Incursionó en la poesía, el ensayo, el teatro, la narrativa breve. Docente en la Universidad Nacional de Formosa, ganó el Premio Emecé con su novela Teoría del desamparo. Entre sus obras figuran: La hoguera inefable, Asombros y condenas, Fabulaciones, La vida te cambia loplanes.
Treinta horas de agonía en la nieve:    Asencio, Abeijón
     El día desapareció sin que en algún momento hubiera decrecido la intensidad de la nevada, que ya tenía una altura de casi cincuenta centímetros y con la noche arreció el tormento. Caminaba con pasos espaciados para reservar en lo posible fuerzas en el caso de que parara la nevazón o llegara el nuevo día. Tal vez serían las cinco de la mañana, cuando la nevazón comenzó a disminuir y poco después cesó totalmente, apareciendo algunas estrellas. Ello lo animó a seguir su tremenda lucha contra el frío, el hambre y el sueño que lo martirizaban, porque en cuanto amaneciera podría orientarse con seguridad. No era fácil resistir hasta la llegada del día, porque su resistencia ya estaba al límite. Conforme el cielo aclaraba, iba en aumento el frío y comenzó a helar y a soplar una leve brisa del Sur. Al fin comenzó a aclarar. La luz del día trajo un mayor sufrimiento por el frío. Sus ropas comenzaron a endurecerse por la escarcha, pegándose a su cuerpo.
     Sus botas, aunque de buena calidad, ya estaban quemadas por la nieve… En lontananza alcanzó a ver dos jinetes arreando caballos… Seguramente andaban en su busca y aunque sabía que a esta distancia no podrían verlo, agitó los brazos haciendo señas con la boina, pero los jinetes se perdieron de vista pronto, en una dirección que lo alejaba de ellos.
     Su andar se fue tornando casi maquinal y cuando llegaba a algún lugar donde la altura de la nieve era mayor, caía al suelo y cada vez le era más difícil incorporarse. Sólo su extraordinaria fuerza de voluntad lo mantenía en lucha. El sol salió brillante y muy frío y su reflejo en la nieve comenzó a molestarle la vista dolorosamente.

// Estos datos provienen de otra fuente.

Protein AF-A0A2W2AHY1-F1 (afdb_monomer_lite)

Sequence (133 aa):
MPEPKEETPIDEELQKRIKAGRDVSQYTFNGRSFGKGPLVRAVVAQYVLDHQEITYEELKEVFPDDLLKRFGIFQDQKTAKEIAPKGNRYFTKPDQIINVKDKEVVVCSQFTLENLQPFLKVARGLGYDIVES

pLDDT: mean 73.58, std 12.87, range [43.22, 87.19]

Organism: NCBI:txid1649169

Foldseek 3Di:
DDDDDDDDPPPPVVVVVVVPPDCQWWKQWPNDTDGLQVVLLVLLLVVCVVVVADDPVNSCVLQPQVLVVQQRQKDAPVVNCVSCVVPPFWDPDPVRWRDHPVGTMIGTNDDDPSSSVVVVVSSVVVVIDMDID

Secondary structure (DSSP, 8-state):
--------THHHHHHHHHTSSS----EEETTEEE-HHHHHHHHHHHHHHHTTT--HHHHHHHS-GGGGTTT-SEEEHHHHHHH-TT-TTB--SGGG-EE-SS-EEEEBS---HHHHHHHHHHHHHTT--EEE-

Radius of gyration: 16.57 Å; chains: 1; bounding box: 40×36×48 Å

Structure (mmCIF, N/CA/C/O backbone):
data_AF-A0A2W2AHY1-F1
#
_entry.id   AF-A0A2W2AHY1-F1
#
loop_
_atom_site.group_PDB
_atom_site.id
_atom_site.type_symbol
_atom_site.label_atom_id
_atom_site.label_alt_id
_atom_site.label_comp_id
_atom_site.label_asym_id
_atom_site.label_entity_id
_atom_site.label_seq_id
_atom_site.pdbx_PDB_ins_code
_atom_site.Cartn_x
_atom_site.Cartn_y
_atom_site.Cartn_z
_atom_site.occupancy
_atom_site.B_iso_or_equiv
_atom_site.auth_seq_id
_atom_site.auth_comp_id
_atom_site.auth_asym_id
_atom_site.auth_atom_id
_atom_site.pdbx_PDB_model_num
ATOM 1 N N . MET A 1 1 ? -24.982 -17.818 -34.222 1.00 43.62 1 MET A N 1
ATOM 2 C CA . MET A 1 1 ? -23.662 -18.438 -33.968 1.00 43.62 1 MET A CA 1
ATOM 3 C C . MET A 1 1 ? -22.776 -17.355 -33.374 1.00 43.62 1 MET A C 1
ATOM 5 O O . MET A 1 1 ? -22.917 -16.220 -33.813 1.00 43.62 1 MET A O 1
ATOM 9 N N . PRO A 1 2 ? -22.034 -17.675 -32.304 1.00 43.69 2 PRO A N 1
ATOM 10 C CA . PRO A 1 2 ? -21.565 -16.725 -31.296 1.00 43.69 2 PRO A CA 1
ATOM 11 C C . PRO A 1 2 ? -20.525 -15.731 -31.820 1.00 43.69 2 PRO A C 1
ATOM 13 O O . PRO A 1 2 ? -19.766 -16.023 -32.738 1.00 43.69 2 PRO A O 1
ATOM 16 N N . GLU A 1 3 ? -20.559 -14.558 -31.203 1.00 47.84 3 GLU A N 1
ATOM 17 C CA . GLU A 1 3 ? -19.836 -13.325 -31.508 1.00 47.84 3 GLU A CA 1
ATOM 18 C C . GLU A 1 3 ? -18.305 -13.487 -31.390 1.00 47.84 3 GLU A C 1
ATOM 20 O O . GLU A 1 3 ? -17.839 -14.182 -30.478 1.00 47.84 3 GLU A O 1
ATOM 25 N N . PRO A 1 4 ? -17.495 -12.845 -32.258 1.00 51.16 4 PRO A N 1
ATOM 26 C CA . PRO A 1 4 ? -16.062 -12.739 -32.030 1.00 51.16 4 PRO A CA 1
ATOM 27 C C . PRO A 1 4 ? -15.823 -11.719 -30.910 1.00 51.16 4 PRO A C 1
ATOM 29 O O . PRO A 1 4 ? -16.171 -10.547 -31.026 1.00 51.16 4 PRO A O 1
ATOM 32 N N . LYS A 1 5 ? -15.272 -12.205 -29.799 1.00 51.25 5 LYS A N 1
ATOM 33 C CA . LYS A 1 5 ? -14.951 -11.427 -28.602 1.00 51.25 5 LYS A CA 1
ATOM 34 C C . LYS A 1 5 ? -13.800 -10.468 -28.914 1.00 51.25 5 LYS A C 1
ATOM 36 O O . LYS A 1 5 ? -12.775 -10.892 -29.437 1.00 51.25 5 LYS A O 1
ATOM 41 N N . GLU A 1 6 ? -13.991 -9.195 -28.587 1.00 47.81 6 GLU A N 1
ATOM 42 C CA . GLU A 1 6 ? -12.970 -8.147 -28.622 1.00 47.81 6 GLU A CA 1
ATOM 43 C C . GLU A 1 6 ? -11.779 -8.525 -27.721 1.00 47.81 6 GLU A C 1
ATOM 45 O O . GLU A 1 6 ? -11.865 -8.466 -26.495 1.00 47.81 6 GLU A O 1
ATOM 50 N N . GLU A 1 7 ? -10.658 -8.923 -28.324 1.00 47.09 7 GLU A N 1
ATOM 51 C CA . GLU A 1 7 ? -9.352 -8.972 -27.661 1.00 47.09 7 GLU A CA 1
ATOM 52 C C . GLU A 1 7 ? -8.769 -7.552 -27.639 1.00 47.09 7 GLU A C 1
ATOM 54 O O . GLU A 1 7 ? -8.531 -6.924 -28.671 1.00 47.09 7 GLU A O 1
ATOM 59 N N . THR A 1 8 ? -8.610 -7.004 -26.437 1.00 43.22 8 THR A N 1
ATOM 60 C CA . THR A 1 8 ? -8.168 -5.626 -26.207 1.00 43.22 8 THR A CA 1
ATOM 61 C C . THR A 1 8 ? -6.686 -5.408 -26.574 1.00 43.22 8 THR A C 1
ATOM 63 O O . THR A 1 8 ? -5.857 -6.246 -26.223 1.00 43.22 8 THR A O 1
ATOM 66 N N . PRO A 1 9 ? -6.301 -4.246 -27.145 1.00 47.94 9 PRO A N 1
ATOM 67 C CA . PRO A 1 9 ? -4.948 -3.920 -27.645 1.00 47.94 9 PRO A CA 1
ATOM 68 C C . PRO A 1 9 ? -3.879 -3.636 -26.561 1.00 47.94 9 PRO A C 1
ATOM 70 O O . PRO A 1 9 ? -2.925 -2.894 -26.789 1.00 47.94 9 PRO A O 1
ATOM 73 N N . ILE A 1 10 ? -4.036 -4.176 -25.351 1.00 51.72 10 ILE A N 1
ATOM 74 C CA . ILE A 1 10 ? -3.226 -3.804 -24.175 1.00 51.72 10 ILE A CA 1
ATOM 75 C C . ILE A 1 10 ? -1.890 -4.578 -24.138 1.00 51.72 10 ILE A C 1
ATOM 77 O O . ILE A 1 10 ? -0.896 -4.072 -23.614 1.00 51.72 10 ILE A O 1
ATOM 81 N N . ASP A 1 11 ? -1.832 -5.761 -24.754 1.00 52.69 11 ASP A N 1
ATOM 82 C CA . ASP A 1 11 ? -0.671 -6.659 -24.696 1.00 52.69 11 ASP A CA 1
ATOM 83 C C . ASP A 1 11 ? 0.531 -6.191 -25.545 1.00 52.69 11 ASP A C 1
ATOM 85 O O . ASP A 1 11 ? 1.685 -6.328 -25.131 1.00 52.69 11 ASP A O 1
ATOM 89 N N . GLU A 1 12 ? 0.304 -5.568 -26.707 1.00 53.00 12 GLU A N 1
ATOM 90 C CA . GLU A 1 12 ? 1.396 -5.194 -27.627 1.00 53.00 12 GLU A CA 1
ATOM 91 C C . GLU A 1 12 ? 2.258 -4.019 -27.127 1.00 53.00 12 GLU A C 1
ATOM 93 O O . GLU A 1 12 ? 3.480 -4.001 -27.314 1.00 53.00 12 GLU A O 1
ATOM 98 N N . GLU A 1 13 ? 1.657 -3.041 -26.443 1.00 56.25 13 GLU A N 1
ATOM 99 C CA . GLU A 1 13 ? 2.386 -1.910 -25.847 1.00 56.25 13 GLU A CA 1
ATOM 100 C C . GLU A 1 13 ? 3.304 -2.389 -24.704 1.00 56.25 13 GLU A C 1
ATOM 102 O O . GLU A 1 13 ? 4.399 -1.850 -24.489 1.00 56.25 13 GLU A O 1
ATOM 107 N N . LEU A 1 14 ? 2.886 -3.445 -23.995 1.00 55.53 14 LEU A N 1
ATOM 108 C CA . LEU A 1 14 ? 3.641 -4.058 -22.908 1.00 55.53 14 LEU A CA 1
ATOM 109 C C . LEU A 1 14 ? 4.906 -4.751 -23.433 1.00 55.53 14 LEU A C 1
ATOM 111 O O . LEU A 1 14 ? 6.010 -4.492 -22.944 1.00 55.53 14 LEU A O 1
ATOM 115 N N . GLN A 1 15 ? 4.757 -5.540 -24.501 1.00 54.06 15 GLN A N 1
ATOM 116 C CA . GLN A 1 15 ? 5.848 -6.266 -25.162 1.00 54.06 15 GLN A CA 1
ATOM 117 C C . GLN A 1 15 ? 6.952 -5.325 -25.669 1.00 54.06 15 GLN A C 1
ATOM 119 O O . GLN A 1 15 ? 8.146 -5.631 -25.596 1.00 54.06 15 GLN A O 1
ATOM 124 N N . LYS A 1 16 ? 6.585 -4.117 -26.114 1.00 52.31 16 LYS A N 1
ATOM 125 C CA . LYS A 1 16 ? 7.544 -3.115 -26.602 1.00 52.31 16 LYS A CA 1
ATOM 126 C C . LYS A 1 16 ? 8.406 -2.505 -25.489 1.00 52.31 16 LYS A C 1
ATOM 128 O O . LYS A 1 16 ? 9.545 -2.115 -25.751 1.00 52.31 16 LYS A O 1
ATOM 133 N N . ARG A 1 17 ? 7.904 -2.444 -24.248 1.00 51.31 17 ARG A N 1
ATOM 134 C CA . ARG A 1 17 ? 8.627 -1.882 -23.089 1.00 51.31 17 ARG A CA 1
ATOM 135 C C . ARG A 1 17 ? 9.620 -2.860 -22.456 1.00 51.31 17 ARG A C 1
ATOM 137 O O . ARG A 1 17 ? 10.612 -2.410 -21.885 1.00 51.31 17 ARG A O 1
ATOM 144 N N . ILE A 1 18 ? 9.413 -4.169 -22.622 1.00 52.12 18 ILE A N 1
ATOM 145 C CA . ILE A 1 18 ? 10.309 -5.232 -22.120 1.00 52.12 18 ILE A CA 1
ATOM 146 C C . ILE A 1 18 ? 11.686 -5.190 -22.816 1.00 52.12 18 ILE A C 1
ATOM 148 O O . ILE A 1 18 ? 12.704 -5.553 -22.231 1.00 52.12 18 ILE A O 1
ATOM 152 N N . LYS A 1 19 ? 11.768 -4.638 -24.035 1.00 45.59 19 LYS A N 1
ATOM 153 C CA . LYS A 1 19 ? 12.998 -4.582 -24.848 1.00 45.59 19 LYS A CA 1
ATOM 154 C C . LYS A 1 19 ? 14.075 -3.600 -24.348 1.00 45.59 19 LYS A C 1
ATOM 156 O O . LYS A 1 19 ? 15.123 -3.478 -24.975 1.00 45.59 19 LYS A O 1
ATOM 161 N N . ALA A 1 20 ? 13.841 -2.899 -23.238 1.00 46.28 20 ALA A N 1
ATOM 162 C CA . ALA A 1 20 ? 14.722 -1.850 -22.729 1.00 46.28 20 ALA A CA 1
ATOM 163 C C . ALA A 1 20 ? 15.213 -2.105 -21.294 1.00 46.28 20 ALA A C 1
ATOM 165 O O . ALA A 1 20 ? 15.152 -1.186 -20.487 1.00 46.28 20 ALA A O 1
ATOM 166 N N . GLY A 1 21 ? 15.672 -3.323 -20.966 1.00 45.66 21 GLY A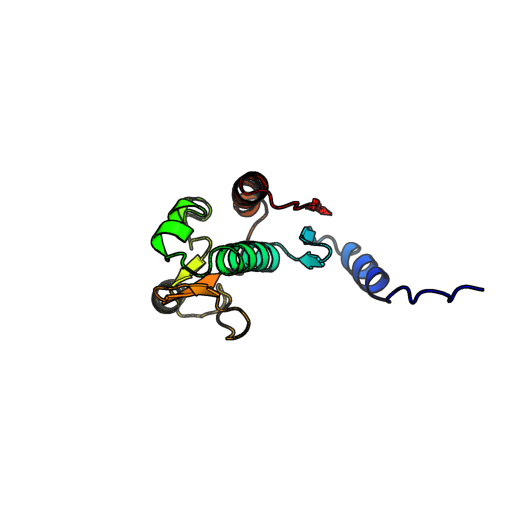 N 1
ATOM 167 C CA . GLY A 1 21 ? 16.574 -3.616 -19.829 1.00 45.66 21 GLY A CA 1
ATOM 168 C C . GLY A 1 21 ? 16.193 -3.041 -18.455 1.00 45.66 21 GLY A C 1
ATOM 169 O O . GLY A 1 21 ? 17.051 -2.873 -17.595 1.00 45.66 21 GLY A O 1
ATOM 170 N N . ARG A 1 22 ? 14.928 -2.674 -18.266 1.00 48.69 22 ARG A N 1
ATOM 171 C CA . ARG A 1 22 ? 14.354 -2.168 -17.027 1.00 48.69 22 ARG A CA 1
ATOM 172 C C . ARG A 1 22 ? 13.511 -3.301 -16.502 1.00 48.69 22 ARG A C 1
ATOM 174 O O . ARG A 1 22 ? 12.640 -3.764 -17.225 1.00 48.69 22 ARG A O 1
ATOM 181 N N . ASP A 1 23 ? 13.757 -3.725 -15.273 1.00 49.66 23 ASP A N 1
ATOM 182 C CA . ASP A 1 23 ? 12.926 -4.687 -14.558 1.00 49.66 23 ASP A CA 1
ATOM 183 C C . ASP A 1 23 ? 11.485 -4.171 -14.435 1.00 49.66 23 ASP A C 1
ATOM 185 O O . ASP A 1 23 ? 11.092 -3.547 -13.443 1.00 49.66 23 ASP A O 1
ATOM 189 N N . VAL A 1 24 ? 10.680 -4.421 -15.470 1.00 55.84 24 VAL A N 1
ATOM 190 C CA . VAL A 1 24 ? 9.265 -4.050 -15.539 1.00 55.84 24 VAL A CA 1
ATOM 191 C C . VAL A 1 24 ? 8.406 -5.067 -14.790 1.00 55.84 24 VAL A C 1
ATOM 193 O O . VAL A 1 24 ? 7.269 -5.260 -15.185 1.00 55.84 24 VAL A O 1
ATOM 196 N N . SER A 1 25 ? 8.921 -5.721 -13.735 1.00 66.12 25 SER A N 1
ATOM 197 C CA . SER A 1 25 ? 8.190 -6.781 -13.021 1.00 66.12 25 SER A CA 1
ATOM 198 C C . SER A 1 25 ? 6.796 -6.277 -12.664 1.00 66.12 25 SER A C 1
ATOM 200 O O . SER A 1 25 ? 6.663 -5.311 -11.890 1.00 66.12 25 SER A O 1
ATOM 202 N N . GLN A 1 26 ? 5.793 -6.889 -13.288 1.00 75.56 26 GLN A N 1
ATOM 203 C CA . GLN A 1 26 ? 4.395 -6.558 -13.098 1.00 75.56 26 GLN A CA 1
ATOM 204 C C . GLN A 1 26 ? 3.768 -7.606 -12.195 1.00 75.56 26 GLN A C 1
ATOM 206 O O . GLN A 1 26 ? 4.227 -8.739 -12.089 1.00 75.56 26 GLN A O 1
ATOM 211 N N . TYR A 1 27 ? 2.716 -7.198 -11.506 1.00 82.62 27 TYR A N 1
ATOM 212 C CA . TYR A 1 27 ? 1.993 -8.051 -10.589 1.00 82.62 27 TYR A CA 1
ATOM 213 C C . TYR A 1 27 ? 0.533 -8.033 -10.977 1.00 82.62 27 TYR A C 1
ATOM 215 O O . TYR A 1 27 ? -0.115 -6.989 -10.948 1.00 82.62 27 TYR A O 1
ATOM 223 N N . THR A 1 28 ? 0.014 -9.189 -11.339 1.00 80.81 28 THR A N 1
ATOM 224 C CA . THR A 1 28 ? -1.394 -9.374 -11.638 1.00 80.81 28 THR A CA 1
ATOM 225 C C . THR A 1 28 ? -2.128 -9.666 -10.338 1.00 80.81 28 THR A C 1
ATOM 227 O O . THR A 1 28 ? -1.843 -10.647 -9.654 1.00 80.81 28 THR A O 1
ATOM 230 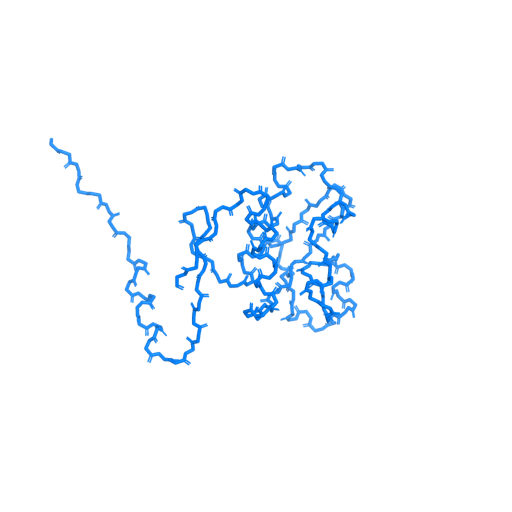N N . PHE A 1 29 ? -3.064 -8.786 -9.994 1.00 83.31 29 PHE A N 1
ATOM 231 C CA . PHE A 1 29 ? -3.927 -8.893 -8.827 1.00 83.31 29 PHE A CA 1
ATOM 232 C C . PHE A 1 29 ? -5.374 -8.670 -9.249 1.00 83.31 29 PHE A C 1
ATOM 234 O O . PHE A 1 29 ? -5.695 -7.670 -9.894 1.00 83.31 29 PHE A O 1
ATOM 241 N N . ASN A 1 30 ? -6.245 -9.616 -8.898 1.00 76.38 30 ASN A N 1
ATOM 242 C CA . ASN A 1 30 ? -7.673 -9.575 -9.220 1.00 76.38 30 ASN A CA 1
ATOM 243 C C . ASN A 1 30 ? -7.953 -9.341 -10.727 1.00 76.38 30 ASN A C 1
ATOM 245 O O . ASN A 1 30 ? -8.756 -8.491 -11.113 1.00 76.38 30 ASN A O 1
ATOM 249 N N . GLY A 1 31 ? -7.195 -10.027 -11.593 1.00 72.69 31 GLY A N 1
ATOM 250 C CA . GLY A 1 31 ? -7.294 -9.902 -13.054 1.00 72.69 31 GLY A CA 1
ATOM 251 C C . GLY A 1 31 ? -6.768 -8.585 -13.640 1.00 72.69 31 GLY A C 1
ATOM 252 O O . GLY A 1 31 ? -6.943 -8.340 -14.831 1.00 72.69 31 GLY A O 1
ATOM 253 N N . ARG A 1 32 ? -6.129 -7.724 -12.835 1.00 76.50 32 ARG A N 1
ATOM 254 C CA . ARG A 1 32 ? -5.530 -6.457 -13.279 1.00 76.50 32 ARG A CA 1
ATOM 255 C C . ARG A 1 32 ? -4.025 -6.453 -13.041 1.00 76.50 32 ARG A C 1
ATOM 257 O O . ARG A 1 32 ? -3.563 -6.776 -11.950 1.00 76.50 32 ARG A O 1
ATOM 264 N N . SER A 1 33 ? -3.262 -6.035 -14.044 1.00 78.94 33 SER A N 1
ATOM 265 C CA . SER A 1 33 ? -1.810 -5.893 -13.937 1.00 78.94 33 SER A CA 1
ATOM 266 C C . SER A 1 33 ? -1.446 -4.553 -13.302 1.00 78.94 33 SER A C 1
ATOM 268 O O . SER A 1 33 ? -1.781 -3.477 -13.801 1.00 78.94 33 SER A O 1
ATOM 270 N N . PHE A 1 34 ? -0.730 -4.617 -12.189 1.00 82.06 34 PHE A N 1
ATOM 271 C CA . PHE A 1 34 ? -0.251 -3.478 -11.429 1.00 82.06 34 PHE A CA 1
ATOM 272 C C . PHE A 1 34 ? 1.275 -3.468 -11.374 1.00 82.06 34 PHE A C 1
ATOM 274 O O . PHE A 1 34 ? 1.943 -4.498 -11.339 1.00 82.06 34 PHE A O 1
ATOM 281 N N . GLY A 1 35 ? 1.854 -2.271 -11.322 1.00 80.19 35 GLY A N 1
ATOM 282 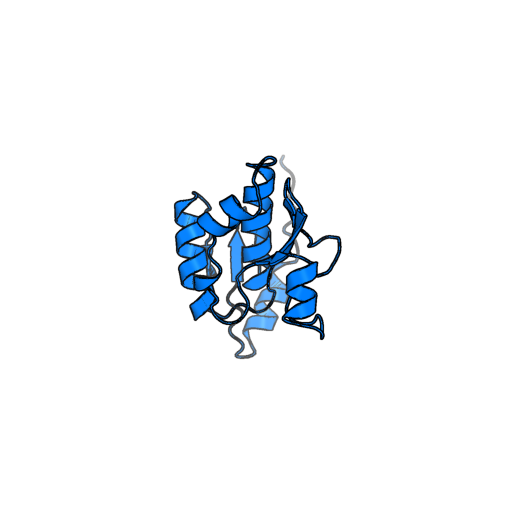C CA . GLY A 1 35 ? 3.245 -2.129 -10.900 1.00 80.19 35 GLY A CA 1
ATOM 283 C C . GLY A 1 35 ? 3.392 -2.359 -9.393 1.00 80.19 35 GLY A C 1
ATOM 284 O O . GLY A 1 35 ? 2.409 -2.396 -8.660 1.00 80.19 35 GLY A O 1
ATOM 285 N N . LYS A 1 36 ? 4.636 -2.388 -8.915 1.00 79.50 36 LYS A N 1
ATOM 286 C CA . LYS A 1 36 ? 5.010 -2.590 -7.501 1.00 79.50 36 LYS A CA 1
ATOM 2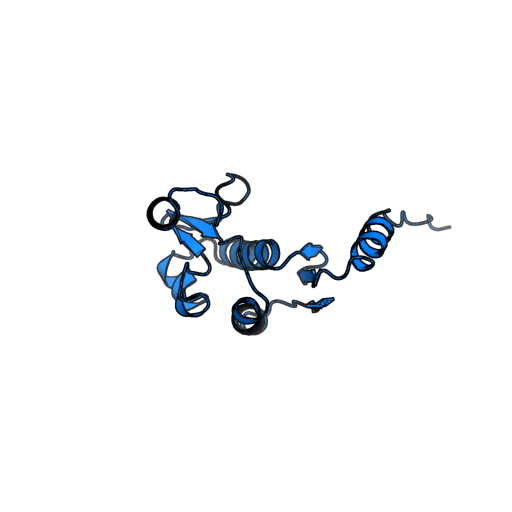87 C C . LYS A 1 36 ? 4.211 -1.705 -6.522 1.00 79.50 36 LYS A C 1
ATOM 289 O O . LYS A 1 36 ? 3.515 -2.213 -5.656 1.00 79.50 36 LYS A O 1
ATOM 294 N N . GLY A 1 37 ? 4.261 -0.380 -6.687 1.00 79.88 37 GLY A N 1
ATOM 295 C CA . GLY A 1 37 ? 3.516 0.565 -5.836 1.00 79.88 37 GLY A CA 1
ATOM 296 C C . GLY A 1 37 ? 1.987 0.509 -6.015 1.00 79.88 37 GLY A C 1
ATOM 297 O O . GLY A 1 37 ? 1.266 0.414 -5.023 1.00 79.88 37 GLY A O 1
ATOM 298 N N . PRO A 1 38 ? 1.460 0.545 -7.256 1.00 81.12 38 PRO A N 1
ATOM 299 C CA . PRO A 1 38 ? 0.022 0.432 -7.501 1.00 81.12 38 PRO A CA 1
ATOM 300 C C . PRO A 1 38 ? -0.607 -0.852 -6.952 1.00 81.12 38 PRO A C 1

    Conoció el lugar donde se hallaba, notando que en su marchar extraviado se había alejado más de siete leguas de su casa, y se dio cuenta de que, a no mucha distancia, había un profundo cañadón en el que estaban establecidos con ganadería dos argentinos. Con paso exhausto cambió de rumbo en esa dirección. En un recorrido menor de trescientos metros se cayó tres veces, y en la última apenas logró levantarse. De pronto, casi sin esperarlo, se halló en el filo de la loma que formaba el cañadón y casi de inmediato, vio el puesto, de cuya chimenea salía humo. En su alegría trató de apresurar la marcha cuesta abajo en la pendiente y cuando quiso darse cuenta se había metido hasta la cintura en un baldón de nieve formado al reparo de una gran mata de molle. Se desplomó de nuevo y, pese al gran esfuerzo realizado, no pudo volver a incorporarse. Lo invadió una inmensa amargura al pensar que tendría que morir con el auxilio a la vista. Su garganta estaba enronquecida y desde el puesto nunca podrían oírlo y menos verlo, porque la mata de molle lo impedía, aunque él, por entre los intersticios de las ramas cargadas de nieve, veía perfectamente el puesto a menos de dos kilómetros de distancia. Un pensamiento providencial lo animó. ¡Los perros! Ellos podrían oírlo pese a la debilidad de su garganta y, con sus ladridos, avisarían a sus dueños. Quiso silbar, pero sus ateridos labios se lo impidieron.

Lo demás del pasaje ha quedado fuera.